2006.03.06 Hackman Owusu

Sun, 9 Dec 2007 Source: Anor, Ofori G.

Who would you vote for to represent your party in Ghana’s presidential elections in 2008? That is, if you could. I couldn’t even if I wanted to. I don’t have the vote being that I reside in the United States. Thanks to political clowns, past and present, the promise of dual citizenship and the right of foreign-based Ghanaians to vote in Ghanaian elections remains what its – a promise. The subject is to Ghanaian politics what abortion is to politics in the United States. The government of the day would not fix it because it provides a convenient diversion away from real bread and butter issues for which it has no solutions. Those in opposition do not want it fixed because it must have a whipping subject when the political pendulum swings its way. So the circus goes on and dual citizenship for foreign based Ghanaians is as murky as abortion rights are in the United States.

So why should I care a cotton-picking dime about who is running or who is not? More so about the NPP, a party for whom I have serious disdain for some of its history and past traditions. Simple. Knowledge is mandatory. Ignorance and stupidity are optional.


The NPP has the most intriguing slate of candidates for the primaries. Being the party in power is a huge draw. Think about all the perks of incumbency in its favor. It is the party with the most number of primaries contestants and also the one with the most visible ethnic tint. Almost every NPP aspirant or sympathizer I run into is either Akan or close to being one. Like it or not, it is for now the grandest, the loudest, and the one most likely to return its candidate to the seat of power in Ghana. After all, the strongest opposition NDC party is broke, divided and ideologically without direction. The CPP is ideologically rock-solid but broke and as fragmented as the tracks on the tire of a truck. All the others are alphabet soup warriors.

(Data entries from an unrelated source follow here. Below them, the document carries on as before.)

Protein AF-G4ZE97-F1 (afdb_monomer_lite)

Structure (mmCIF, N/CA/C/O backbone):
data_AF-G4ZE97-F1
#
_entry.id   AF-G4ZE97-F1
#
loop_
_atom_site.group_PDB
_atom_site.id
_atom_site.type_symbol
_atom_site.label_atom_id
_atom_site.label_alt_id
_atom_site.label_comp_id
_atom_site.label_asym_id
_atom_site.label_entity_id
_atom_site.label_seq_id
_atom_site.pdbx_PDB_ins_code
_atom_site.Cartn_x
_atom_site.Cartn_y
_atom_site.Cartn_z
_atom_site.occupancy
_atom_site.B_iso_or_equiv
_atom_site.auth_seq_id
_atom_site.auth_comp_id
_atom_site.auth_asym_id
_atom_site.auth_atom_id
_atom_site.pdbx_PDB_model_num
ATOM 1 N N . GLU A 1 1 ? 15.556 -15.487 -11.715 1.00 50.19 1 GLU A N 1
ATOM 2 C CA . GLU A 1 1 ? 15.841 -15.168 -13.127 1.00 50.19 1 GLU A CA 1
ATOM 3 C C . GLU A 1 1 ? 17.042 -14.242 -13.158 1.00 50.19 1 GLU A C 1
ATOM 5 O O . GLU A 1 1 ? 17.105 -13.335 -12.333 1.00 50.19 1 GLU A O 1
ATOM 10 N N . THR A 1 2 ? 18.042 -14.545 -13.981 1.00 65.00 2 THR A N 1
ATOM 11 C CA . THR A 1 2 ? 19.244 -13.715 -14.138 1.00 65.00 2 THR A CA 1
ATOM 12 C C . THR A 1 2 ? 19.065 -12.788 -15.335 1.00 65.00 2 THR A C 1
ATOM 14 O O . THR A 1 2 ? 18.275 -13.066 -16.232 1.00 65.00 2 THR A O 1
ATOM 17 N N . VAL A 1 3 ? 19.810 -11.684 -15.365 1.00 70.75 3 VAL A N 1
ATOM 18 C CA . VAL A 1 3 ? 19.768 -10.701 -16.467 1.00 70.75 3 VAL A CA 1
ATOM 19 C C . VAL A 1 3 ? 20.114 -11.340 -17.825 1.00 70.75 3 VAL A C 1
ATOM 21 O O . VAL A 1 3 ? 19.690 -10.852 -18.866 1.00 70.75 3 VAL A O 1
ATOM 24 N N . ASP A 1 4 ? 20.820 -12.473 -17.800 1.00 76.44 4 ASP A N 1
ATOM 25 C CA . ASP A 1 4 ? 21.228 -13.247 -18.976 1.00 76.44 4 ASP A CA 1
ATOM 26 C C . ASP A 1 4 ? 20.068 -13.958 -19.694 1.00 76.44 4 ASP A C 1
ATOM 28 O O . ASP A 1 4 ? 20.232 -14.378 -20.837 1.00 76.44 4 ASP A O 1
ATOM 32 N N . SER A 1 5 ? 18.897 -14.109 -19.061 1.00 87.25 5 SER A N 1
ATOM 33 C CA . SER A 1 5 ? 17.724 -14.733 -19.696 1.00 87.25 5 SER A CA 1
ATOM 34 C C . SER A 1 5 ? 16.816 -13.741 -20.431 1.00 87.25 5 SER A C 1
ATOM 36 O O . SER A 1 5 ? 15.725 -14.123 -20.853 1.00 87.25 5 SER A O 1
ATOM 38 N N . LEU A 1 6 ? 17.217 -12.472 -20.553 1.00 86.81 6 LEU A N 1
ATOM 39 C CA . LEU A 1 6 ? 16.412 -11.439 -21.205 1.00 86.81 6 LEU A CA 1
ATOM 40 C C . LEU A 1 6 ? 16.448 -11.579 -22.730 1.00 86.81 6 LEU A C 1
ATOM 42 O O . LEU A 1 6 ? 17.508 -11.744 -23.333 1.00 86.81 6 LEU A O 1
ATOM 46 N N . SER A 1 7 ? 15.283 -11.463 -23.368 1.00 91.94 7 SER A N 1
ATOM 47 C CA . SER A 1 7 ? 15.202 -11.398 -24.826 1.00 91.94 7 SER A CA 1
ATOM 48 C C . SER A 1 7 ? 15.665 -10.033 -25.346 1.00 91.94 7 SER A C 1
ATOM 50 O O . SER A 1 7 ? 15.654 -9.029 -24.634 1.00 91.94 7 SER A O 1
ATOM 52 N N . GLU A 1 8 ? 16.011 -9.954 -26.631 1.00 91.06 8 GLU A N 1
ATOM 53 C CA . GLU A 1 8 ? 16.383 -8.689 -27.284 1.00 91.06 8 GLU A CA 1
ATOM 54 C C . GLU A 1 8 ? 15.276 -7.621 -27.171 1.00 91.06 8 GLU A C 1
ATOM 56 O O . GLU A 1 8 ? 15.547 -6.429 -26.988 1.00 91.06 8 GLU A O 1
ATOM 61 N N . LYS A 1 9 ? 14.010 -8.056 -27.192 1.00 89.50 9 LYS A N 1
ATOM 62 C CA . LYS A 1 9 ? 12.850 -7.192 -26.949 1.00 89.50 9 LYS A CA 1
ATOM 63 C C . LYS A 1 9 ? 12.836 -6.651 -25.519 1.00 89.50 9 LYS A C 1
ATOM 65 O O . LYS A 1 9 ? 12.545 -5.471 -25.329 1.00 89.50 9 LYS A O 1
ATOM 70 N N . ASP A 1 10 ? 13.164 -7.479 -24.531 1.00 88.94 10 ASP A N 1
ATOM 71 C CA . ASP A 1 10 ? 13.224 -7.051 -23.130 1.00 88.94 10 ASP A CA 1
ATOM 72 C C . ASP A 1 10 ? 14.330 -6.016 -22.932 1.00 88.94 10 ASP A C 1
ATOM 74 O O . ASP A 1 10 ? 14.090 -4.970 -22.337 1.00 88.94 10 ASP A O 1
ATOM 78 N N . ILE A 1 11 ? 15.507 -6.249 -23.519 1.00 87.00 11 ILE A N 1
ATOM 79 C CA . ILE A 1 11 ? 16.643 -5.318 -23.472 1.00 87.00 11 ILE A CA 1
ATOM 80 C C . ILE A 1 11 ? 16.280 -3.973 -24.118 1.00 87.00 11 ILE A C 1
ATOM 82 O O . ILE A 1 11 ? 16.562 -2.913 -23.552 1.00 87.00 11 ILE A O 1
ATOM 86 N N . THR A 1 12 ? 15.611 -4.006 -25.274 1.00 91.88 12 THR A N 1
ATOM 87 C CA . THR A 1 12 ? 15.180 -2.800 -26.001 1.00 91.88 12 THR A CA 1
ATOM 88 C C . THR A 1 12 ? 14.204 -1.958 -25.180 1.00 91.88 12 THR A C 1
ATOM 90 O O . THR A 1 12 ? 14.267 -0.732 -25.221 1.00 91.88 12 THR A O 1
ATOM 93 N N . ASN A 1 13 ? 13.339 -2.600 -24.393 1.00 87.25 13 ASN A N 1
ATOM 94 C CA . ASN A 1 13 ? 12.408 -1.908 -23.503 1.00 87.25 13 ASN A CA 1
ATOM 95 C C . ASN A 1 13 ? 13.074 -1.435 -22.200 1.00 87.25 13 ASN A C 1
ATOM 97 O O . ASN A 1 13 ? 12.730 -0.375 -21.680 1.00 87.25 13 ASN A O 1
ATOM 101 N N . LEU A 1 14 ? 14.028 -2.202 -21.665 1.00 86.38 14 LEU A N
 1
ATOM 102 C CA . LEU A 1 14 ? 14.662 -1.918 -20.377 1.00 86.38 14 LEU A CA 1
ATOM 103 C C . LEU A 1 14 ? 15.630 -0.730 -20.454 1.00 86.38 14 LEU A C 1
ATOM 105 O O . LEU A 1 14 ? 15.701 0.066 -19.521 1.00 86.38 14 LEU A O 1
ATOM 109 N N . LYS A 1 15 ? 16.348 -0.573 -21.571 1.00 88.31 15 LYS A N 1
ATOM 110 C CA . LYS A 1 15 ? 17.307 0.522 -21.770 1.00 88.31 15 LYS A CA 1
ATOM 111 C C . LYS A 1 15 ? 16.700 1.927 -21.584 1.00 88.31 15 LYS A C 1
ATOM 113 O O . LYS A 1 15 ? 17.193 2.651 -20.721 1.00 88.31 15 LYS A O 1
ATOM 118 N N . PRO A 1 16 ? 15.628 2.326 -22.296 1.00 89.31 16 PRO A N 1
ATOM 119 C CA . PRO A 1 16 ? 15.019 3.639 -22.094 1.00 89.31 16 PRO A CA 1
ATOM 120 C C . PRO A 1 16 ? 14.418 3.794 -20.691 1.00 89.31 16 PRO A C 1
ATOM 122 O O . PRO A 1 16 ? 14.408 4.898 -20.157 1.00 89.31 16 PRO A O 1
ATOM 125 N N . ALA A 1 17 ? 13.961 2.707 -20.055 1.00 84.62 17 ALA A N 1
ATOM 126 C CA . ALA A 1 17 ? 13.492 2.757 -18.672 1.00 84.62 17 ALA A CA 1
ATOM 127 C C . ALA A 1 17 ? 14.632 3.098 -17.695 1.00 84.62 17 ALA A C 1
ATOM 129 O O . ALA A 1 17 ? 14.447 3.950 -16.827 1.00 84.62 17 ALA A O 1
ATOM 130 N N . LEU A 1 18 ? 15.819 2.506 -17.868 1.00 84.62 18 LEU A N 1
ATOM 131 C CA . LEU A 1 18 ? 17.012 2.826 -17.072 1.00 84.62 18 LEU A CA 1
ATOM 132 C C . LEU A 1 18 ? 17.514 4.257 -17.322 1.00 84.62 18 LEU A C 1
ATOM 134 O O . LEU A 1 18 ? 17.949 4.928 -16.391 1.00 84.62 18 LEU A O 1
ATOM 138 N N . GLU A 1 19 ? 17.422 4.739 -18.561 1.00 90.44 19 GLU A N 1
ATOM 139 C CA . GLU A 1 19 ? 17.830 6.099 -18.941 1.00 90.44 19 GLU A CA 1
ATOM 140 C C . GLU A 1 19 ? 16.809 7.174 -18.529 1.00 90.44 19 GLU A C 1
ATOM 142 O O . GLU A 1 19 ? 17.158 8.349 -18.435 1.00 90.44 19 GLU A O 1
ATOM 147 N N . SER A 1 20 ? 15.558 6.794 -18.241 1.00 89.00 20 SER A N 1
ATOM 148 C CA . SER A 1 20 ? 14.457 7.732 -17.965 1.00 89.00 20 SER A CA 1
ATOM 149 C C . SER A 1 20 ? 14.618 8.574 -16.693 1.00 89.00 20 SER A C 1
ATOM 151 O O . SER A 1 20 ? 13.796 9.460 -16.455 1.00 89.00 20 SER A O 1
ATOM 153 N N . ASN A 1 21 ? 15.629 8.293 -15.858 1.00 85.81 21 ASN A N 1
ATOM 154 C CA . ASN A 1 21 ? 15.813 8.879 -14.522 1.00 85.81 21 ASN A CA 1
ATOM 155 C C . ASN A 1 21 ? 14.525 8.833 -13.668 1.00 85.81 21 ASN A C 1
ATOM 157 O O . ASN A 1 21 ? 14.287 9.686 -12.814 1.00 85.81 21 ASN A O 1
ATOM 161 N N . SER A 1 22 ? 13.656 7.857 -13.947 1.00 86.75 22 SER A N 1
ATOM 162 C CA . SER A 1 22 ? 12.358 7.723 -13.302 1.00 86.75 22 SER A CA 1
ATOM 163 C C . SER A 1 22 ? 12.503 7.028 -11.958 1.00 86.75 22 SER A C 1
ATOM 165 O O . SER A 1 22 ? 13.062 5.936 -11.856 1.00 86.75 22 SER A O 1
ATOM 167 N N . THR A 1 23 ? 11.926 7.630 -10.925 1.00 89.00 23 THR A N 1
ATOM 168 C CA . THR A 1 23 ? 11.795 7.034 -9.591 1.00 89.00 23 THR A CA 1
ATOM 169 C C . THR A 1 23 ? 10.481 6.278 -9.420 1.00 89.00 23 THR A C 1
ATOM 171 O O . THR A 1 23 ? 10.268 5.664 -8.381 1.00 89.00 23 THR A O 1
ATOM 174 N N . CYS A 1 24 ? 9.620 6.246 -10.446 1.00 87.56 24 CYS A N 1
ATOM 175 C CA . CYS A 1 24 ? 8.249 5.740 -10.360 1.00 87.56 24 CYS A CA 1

Wading through the crowded maze of the NPP slate, you are likely to conclude that the contestants are all “Kwesi Ansah the same.” Or nearly the same. They are all men, Akan and Christian (except Aliu), college educated, suit loving and wearing, rich by Ghanaian standards, de-culturalized, have a record of some public service, are arrogant and self-conceited. But if you looked a little intently you will discover that one is less equal than all the others.

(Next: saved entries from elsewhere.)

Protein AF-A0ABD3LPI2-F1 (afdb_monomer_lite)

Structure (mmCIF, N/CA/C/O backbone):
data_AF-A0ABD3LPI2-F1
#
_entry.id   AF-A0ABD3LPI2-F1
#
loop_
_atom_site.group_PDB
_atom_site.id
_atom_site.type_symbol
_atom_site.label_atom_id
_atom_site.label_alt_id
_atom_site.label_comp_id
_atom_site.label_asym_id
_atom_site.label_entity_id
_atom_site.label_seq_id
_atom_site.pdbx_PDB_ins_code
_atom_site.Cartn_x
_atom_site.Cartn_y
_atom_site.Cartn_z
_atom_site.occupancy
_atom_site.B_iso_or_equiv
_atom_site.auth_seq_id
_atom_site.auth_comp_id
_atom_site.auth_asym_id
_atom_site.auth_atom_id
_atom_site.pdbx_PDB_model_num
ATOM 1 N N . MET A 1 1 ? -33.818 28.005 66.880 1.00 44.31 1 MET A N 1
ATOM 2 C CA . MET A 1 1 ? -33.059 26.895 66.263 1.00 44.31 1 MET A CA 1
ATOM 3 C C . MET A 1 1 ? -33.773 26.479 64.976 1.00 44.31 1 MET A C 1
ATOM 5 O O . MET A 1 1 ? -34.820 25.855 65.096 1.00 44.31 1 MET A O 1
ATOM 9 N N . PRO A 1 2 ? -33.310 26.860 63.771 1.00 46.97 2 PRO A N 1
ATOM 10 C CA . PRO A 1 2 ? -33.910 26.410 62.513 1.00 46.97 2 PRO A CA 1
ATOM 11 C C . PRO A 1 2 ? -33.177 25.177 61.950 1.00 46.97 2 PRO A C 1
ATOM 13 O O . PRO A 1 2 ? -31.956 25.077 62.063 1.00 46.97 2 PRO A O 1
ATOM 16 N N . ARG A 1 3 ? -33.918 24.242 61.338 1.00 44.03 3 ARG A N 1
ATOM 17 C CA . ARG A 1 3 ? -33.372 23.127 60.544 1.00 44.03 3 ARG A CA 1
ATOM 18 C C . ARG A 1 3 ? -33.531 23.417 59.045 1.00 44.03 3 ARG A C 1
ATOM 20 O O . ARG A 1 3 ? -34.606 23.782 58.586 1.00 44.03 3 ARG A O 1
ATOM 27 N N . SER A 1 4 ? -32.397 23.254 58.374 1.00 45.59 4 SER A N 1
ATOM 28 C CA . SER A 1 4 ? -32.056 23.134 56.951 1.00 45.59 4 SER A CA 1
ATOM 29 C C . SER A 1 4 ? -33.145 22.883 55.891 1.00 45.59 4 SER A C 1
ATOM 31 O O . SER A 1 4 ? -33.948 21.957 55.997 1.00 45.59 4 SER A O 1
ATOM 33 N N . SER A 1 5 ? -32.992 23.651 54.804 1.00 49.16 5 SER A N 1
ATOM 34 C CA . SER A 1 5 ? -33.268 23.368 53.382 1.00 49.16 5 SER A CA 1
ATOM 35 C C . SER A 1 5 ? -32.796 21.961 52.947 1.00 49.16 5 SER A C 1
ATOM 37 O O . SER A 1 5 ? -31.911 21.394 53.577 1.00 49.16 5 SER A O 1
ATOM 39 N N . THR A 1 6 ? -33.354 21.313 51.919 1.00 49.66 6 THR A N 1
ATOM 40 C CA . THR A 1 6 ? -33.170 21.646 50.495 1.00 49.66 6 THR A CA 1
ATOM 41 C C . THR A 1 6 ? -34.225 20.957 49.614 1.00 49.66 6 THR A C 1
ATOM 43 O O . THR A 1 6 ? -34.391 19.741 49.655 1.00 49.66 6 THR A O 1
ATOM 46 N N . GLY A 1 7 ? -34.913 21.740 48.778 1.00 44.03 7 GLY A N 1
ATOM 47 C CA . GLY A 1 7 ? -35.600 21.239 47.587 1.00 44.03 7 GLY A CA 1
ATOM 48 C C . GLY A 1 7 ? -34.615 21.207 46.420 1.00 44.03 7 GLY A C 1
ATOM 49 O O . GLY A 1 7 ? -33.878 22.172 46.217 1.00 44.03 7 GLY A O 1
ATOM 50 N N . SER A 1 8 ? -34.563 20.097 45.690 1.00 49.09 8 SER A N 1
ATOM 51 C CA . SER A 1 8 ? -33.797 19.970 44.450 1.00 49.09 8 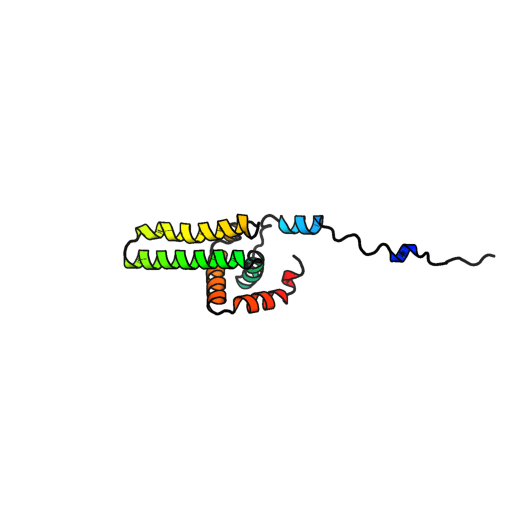SER A CA 1
ATOM 52 C C . SER A 1 8 ? -34.493 20.733 43.318 1.00 49.09 8 SER A C 1
ATOM 54 O O . SER A 1 8 ? -35.700 20.607 43.112 1.00 49.09 8 SER A O 1
ATOM 56 N N . ASN A 1 9 ? -33.723 21.559 42.611 1.00 46.56 9 ASN A N 1
ATOM 57 C CA . ASN A 1 9 ? -34.181 22.460 41.558 1.00 46.56 9 ASN A CA 1
ATOM 58 C C . ASN A 1 9 ? -34.215 21.706 40.203 1.00 46.56 9 ASN A C 1
ATOM 60 O O . ASN A 1 9 ? -33.221 21.066 39.860 1.00 46.56 9 ASN A O 1
ATOM 64 N N . PRO A 1 10 ? -35.305 21.751 39.413 1.00 47.34 10 PRO A N 1
ATOM 65 C CA . PRO A 1 10 ? -35.445 20.986 38.160 1.00 47.34 10 PRO A CA 1
ATOM 66 C C . PRO A 1 10 ? -34.482 21.373 37.017 1.00 47.34 10 PRO A C 1
ATOM 68 O O . PRO A 1 10 ? -34.416 20.666 36.013 1.00 47.34 10 PRO A O 1
ATOM 71 N N . GLU A 1 11 ? -33.693 22.437 37.173 1.00 46.94 11 GLU A N 1
ATOM 72 C CA . GLU A 1 11 ? -32.669 22.876 36.207 1.00 46.94 11 GLU A CA 1
ATOM 73 C C . GLU A 1 11 ? -31.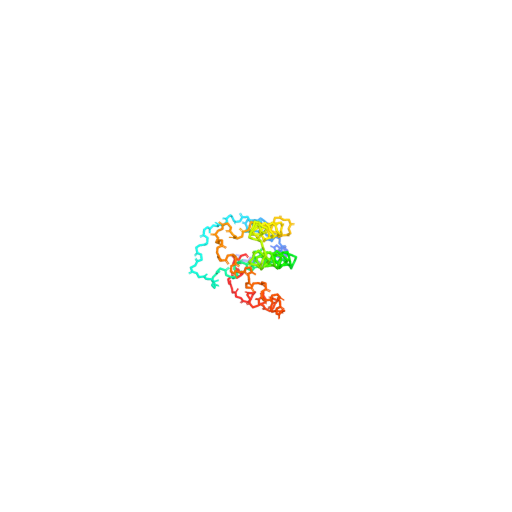456 21.923 36.121 1.00 46.94 11 GLU A C 1
ATOM 75 O O . GLU A 1 11 ? -30.755 21.892 35.106 1.00 46.94 11 GLU A O 1
ATOM 80 N N . ASP A 1 12 ? -31.234 21.075 37.134 1.00 44.53 12 ASP A N 1
ATOM 81 C CA . ASP A 1 12 ? -30.113 20.120 37.157 1.00 44.53 12 ASP A CA 1
ATOM 82 C C . ASP A 1 12 ? -30.245 18.999 36.105 1.00 44.53 12 ASP A C 1
ATOM 84 O O . ASP A 1 12 ? -29.266 18.318 35.789 1.00 44.53 12 ASP A O 1
ATOM 88 N N . PHE A 1 13 ? -31.433 18.805 35.518 1.00 42.62 13 PHE A N 1
ATOM 89 C CA . PHE A 1 13 ? -31.667 17.750 34.525 1.00 42.62 13 PHE A CA 1
ATOM 90 C C . PHE A 1 13 ? -31.370 18.173 33.076 1.00 42.62 13 PHE A C 1
ATOM 92 O O . PHE A 1 13 ? -31.243 17.313 32.205 1.00 42.62 13 PHE A O 1
ATOM 99 N N . ILE A 1 14 ? -31.218 19.475 32.798 1.00 43.34 14 ILE A N 1
ATOM 100 C CA . ILE A 1 14 ? -31.058 20.000 31.426 1.00 43.34 14 ILE A CA 1
ATOM 101 C C . ILE A 1 14 ? -29.574 20.205 31.042 1.00 43.34 14 ILE A C 1
ATOM 103 O O . ILE A 1 14 ? -29.234 20.340 29.865 1.00 43.34 14 ILE A O 1
ATOM 107 N N . ALA A 1 15 ? -28.642 20.137 31.996 1.00 41.47 15 ALA A N 1
ATOM 108 C CA . ALA A 1 15 ? -27.244 20.527 31.789 1.00 41.47 15 ALA A CA 1
ATOM 109 C C . ALA A 1 15 ? -26.251 19.384 31.472 1.00 41.47 15 ALA A C 1
ATOM 111 O O . ALA A 1 15 ? -25.053 19.557 31.694 1.00 41.47 15 ALA A O 1
ATOM 112 N N . LYS A 1 16 ? -26.686 18.221 30.957 1.00 43.22 16 LYS A N 1
ATOM 113 C CA . LYS A 1 16 ? -25.758 17.093 30.695 1.00 43.22 16 LYS A CA 1
ATOM 114 C C . LYS A 1 16 ? -25.434 16.791 29.229 1.00 43.22 16 LYS A C 1
ATOM 116 O O . LYS A 1 16 ? -24.569 15.957 28.990 1.00 43.22 16 LYS A O 1
ATOM 121 N N . ASP A 1 17 ? -26.026 17.491 28.261 1.00 46.38 17 ASP A N 1
ATOM 122 C CA . ASP A 1 17 ? -25.933 17.062 26.851 1.00 46.38 17 ASP A CA 1
ATOM 123 C C . ASP A 1 17 ? -25.403 18.117 25.863 1.00 46.38 17 ASP A C 1
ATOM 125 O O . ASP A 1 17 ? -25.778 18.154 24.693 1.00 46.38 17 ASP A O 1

Hackman Owusu Agyeman fits that bill. He comes along with a long and very impressive record of public service. In fact, he stands head and shoulders above ALL the other contestants as far serving one’s nation goes -- locally and on the international scene. It begs the issue to recount the details of Mr. Hackman’s public service record. It is information that is well-documented and readily available to anyone.


I would rather worry about those intangibles, factors that point to a person’s strength of character, personality and emotional soundness for a job as tough as leading a nation of millions. More like the majority of us, he was born with no spoon, silver or wooden, in his mouth. By his own account one wonders how much education he would have had if not for luck, resolve and Kwame Nkrumah’s free education programs. He lays no claim to royal birthrights, pedigree or name inheritance. The scourge of “daddy’s boy” does not trail him. If you doubt what a spoilt-daddy’s-boy-its-my-way-or-the-highway brat can do to a nation and the world, check out George Bush’s resume in the United States! Hackman Owusu Agyeman is no “daddy’s boy.”

Where many are arrogant and self-serving (even in public), Mr. Agyeman exudes a countenance of calm confidence and modesty. I read this of him during a chance encounter at a gathering in Newark, NJ. Those who know him more than I do claim that behind the scenes, he has little or no tolerance for mediocrity and duplicity. No one should anyway. Few do. This has earned him the reputation of being a “strong-willed and no nonsense” broker within the party. The man has something in his background that tells me that he is very well trained in the art of consensus building. Presumably that is what his many years service in The UN (FAO) and as Ghana’s Foreign Minister did for him. To be successful in leading a nation of extensive and expansive diversities as Ghana, one must be a masterful consensus builder.


Spending his own money to build libraries, community resource centers, job training centers, sponsoring sporting events and building a huge factory that provides employment for the folks in his home area to me is his most redeeming attribute. These are things of monstrous significance in the lives of rural folks any where in Ghana. Do they prove anything? You bet they do! The man has done things even governments cannot or have not cared to do. He’s never forgotten the people who gave him a start. He’s never forgotten to give back to the people who scratched the ground for him. And he’s never lost sight of what it takes to put hope, a smile and a sparkle in the lives of the poor village folk.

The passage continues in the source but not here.